Hudi Admin CLI使用指南————附带详细步骤

原创

fanxinglanyu 2022-05-25 17:54:53 博主文章分类：大数据 ©著作权

文章标签 大数据 Hudi Admin CLI spark hive 文章分类 运维

©著作权归作者所有：来自51CTO博客作者fanxinglanyu的原创作品，请联系作者获取转载授权，否则将追究法律责任

文章目录

Hudi Admin CLI使用指南
0 常见问题

0.1 常用指标
0.2 故障排除

0.2.1 缺失记录
0.2.2 重复
0.2.3 Spark故障

1 开始使用
2 查看hudi表信息
3 显示所有可用指令
4 查看提交

4.1 检查提交
4.2 深入到特定的提交

4.2.1 了解写入如何分散到特定分区
4.2.1 深入到某次文件级粒度

5 文件系统视图

5.1 查看数据集的文件切片

6 统计信息
7 压缩

7.1 压缩前的准备
7.2 手动压缩
7.3 取消压缩
7.4 修复压缩

Hudi Admin CLI使用指南

0 常见问题

0.1 常用指标

为Hudi Client配置正确的数据集名称和指标环境后，它将生成以下graphite指标，以帮助调试hudi数据集

提交持续时间 - 这是成功提交一批记录所花费的时间
回滚持续时间 - 同样，撤消失败的提交所剩余的部分数据所花费的时间(每次写入失败后都会自动发生)
文件级别指标 - 显示每次提交中新增、版本、删除(清除)的文件数量
记录级别指标 - 每次提交插入/更新的记录总数
分区级别指标 - 更新的分区数量(对于了解提交持续时间的突然峰值非常有用)
然后可以将这些指标绘制在grafana等标准工具上。

0.2 故障排除

以下部分通常有助于调试Hudi故障。
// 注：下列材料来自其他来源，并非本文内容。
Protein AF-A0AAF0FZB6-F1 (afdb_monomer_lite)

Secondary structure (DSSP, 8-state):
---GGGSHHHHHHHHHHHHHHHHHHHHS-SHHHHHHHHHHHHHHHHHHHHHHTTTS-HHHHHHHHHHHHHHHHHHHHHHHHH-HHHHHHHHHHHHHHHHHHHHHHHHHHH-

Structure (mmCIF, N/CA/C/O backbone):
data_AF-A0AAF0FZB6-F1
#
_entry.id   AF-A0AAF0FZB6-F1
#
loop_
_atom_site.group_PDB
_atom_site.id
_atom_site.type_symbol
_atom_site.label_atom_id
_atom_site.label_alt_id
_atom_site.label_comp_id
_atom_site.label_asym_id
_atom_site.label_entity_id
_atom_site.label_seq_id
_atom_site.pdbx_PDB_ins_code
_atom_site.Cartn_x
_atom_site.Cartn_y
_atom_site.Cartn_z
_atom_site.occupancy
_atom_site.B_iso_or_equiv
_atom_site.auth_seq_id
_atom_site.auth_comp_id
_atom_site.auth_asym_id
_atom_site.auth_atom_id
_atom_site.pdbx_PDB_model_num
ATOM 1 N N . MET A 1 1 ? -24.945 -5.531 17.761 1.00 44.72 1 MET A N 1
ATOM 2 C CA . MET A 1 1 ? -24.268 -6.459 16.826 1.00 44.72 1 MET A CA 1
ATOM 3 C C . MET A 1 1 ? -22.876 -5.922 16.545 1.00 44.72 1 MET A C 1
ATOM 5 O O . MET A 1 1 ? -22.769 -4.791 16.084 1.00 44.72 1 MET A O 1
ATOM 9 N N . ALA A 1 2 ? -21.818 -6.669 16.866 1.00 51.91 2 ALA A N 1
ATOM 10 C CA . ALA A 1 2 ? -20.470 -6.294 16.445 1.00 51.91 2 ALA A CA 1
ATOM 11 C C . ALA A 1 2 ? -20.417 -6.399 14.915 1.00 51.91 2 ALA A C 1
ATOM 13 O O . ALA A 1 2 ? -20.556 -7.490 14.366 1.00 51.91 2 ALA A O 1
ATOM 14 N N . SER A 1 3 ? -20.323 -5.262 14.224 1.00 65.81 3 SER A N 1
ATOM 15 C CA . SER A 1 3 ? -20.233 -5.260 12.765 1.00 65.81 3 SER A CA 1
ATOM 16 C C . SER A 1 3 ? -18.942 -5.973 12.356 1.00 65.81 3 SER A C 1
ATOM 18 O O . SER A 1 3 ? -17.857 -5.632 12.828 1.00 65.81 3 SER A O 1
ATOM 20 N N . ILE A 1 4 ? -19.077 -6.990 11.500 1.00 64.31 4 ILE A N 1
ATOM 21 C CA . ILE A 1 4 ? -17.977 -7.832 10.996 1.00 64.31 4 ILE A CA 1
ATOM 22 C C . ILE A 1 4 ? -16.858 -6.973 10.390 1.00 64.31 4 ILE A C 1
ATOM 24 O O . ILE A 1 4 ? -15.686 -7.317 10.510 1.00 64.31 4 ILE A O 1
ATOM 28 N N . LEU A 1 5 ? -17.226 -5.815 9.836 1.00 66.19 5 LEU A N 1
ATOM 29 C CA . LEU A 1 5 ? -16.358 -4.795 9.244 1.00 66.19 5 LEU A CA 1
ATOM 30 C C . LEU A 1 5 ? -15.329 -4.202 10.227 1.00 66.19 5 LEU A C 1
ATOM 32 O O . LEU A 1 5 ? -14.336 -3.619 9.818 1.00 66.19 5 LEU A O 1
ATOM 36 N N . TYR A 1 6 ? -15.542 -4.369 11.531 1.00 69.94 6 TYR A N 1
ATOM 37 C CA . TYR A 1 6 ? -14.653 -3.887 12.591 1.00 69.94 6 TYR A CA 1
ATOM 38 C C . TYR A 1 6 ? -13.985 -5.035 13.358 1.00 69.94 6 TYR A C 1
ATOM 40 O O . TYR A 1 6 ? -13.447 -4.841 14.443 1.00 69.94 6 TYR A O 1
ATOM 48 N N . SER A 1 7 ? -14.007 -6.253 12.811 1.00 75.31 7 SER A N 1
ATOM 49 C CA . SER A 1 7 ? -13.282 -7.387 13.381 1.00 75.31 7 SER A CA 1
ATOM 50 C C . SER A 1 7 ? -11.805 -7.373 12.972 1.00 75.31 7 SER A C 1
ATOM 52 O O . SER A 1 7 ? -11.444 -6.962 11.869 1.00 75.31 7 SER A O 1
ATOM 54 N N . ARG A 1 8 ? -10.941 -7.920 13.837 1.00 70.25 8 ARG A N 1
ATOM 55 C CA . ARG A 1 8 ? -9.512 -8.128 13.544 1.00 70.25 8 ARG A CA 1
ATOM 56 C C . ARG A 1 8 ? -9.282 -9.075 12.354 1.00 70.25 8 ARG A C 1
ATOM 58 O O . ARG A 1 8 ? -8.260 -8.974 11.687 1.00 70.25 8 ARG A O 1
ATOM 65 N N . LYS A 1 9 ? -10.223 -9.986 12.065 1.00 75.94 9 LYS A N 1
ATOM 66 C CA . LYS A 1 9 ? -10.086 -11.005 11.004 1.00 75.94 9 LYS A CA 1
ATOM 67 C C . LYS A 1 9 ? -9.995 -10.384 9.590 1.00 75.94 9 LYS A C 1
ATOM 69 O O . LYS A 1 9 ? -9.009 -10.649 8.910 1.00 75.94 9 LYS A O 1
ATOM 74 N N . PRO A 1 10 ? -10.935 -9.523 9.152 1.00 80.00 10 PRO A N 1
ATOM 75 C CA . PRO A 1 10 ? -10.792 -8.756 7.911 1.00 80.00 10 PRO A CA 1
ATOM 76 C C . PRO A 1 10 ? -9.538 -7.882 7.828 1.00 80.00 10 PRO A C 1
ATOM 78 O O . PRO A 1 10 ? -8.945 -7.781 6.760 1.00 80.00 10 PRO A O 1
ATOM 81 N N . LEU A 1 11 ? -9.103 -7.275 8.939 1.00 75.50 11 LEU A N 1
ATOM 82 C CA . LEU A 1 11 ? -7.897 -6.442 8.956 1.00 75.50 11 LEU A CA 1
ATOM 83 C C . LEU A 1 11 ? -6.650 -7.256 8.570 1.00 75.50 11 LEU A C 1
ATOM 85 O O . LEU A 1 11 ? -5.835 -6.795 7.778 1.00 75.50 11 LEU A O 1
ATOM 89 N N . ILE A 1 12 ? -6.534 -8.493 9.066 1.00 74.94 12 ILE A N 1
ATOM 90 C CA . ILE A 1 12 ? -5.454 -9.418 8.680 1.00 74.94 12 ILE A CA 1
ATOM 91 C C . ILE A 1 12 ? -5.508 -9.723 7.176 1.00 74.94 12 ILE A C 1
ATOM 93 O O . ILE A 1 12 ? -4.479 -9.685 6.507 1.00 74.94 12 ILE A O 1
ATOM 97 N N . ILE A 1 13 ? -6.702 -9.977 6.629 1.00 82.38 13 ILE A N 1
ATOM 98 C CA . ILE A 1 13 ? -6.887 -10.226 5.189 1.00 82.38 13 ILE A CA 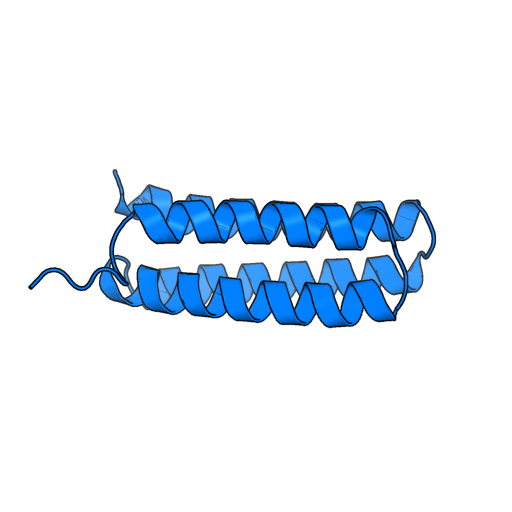1
ATOM 99 C C . ILE A 1 13 ? -6.442 -9.010 4.367 1.00 82.38 13 ILE A C 1
ATOM 101 O O . ILE A 1 13 ? -5.801 -9.165 3.331 1.00 82.38 13 ILE A O 1
ATOM 105 N N . VAL A 1 14 ? -6.724 -7.801 4.847 1.00 83.50 14 VAL A N 1
ATOM 10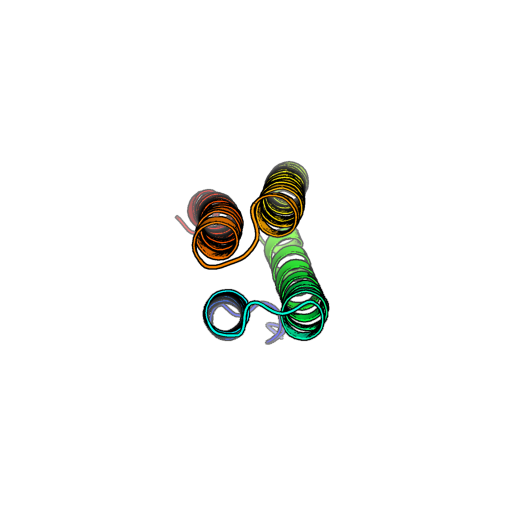6 C CA . VAL A 1 14 ? -6.341 -6.548 4.186 1.00 83.50 14 VAL A CA 1
ATOM 107 C C . VAL A 1 14 ? -4.825 -6.348 4.191 1.00 83.50 14 VAL A C 1
ATOM 109 O O . VAL A 1 14 ? -4.262 -5.971 3.164 1.00 83.50 14 VAL A O 1
ATOM 112 N N . PHE A 1 15 ? -4.141 -6.687 5.287 1.00 75.94 15 PHE A N 1
ATOM 113 C CA . PHE A 1 15 ? -2.675 -6.698 5.326 1.00 75.94 15 PHE A CA 1
ATOM 114 C C . PHE A 1 15 ? -2.066 -7.713 4.355 1.00 75.94 15 PHE A C 1
ATOM 116 O O . PHE A 1 15 ? -1.108 -7.393 3.654 1.00 75.94 15 PHE A O 1
ATOM 123 N N . ILE A 1 16 ? -2.640 -8.916 4.270 1.00 79.31 16 ILE A N 1
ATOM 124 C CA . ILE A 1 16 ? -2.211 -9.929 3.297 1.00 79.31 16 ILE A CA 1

以下元数据已被添加到每条记录中，可以通过标准Hadoop SQL引擎(Hive/Presto/Spark)检索，来更容易地诊断问题的严重性。

_hoodie_record_key - 作为每个DFS分区内的主键，是所有更新/插入的基础

_hoodie_commit_time - 该记录上次的提交

_hoodie_file_name - 包含记录的实际文件名(对检查重复非常有用)

_hoodie_partition_path - basePath的路径，该路径标识包含此记录的分区

请注意，到目前为止，Hudi假定应用程序为给定的recordKey传递相同的确定性分区路径。即仅在每个分区内保证recordKey(主键)的唯一性。

0.2.1 缺失记录

请在可能写入记录的窗口中，使用上面的admin命令检查是否存在任何写入错误。如果确实发现错误，那么记录实际上不是由Hudi写入的，而是交还给应用程序来决定如何处理。

0.2.2 重复

首先，请确保访问Hudi数据集的查询是没有问题的，并之后确认的确有重复。

如果确认，请使用上面的元数据字段来标识包含记录的物理文件和分区文件。

如果重复的记录存在于不同分区路径下的文件，则意味着您的应用程序正在为同一recordKey生成不同的分区路径，请修复您的应用程序.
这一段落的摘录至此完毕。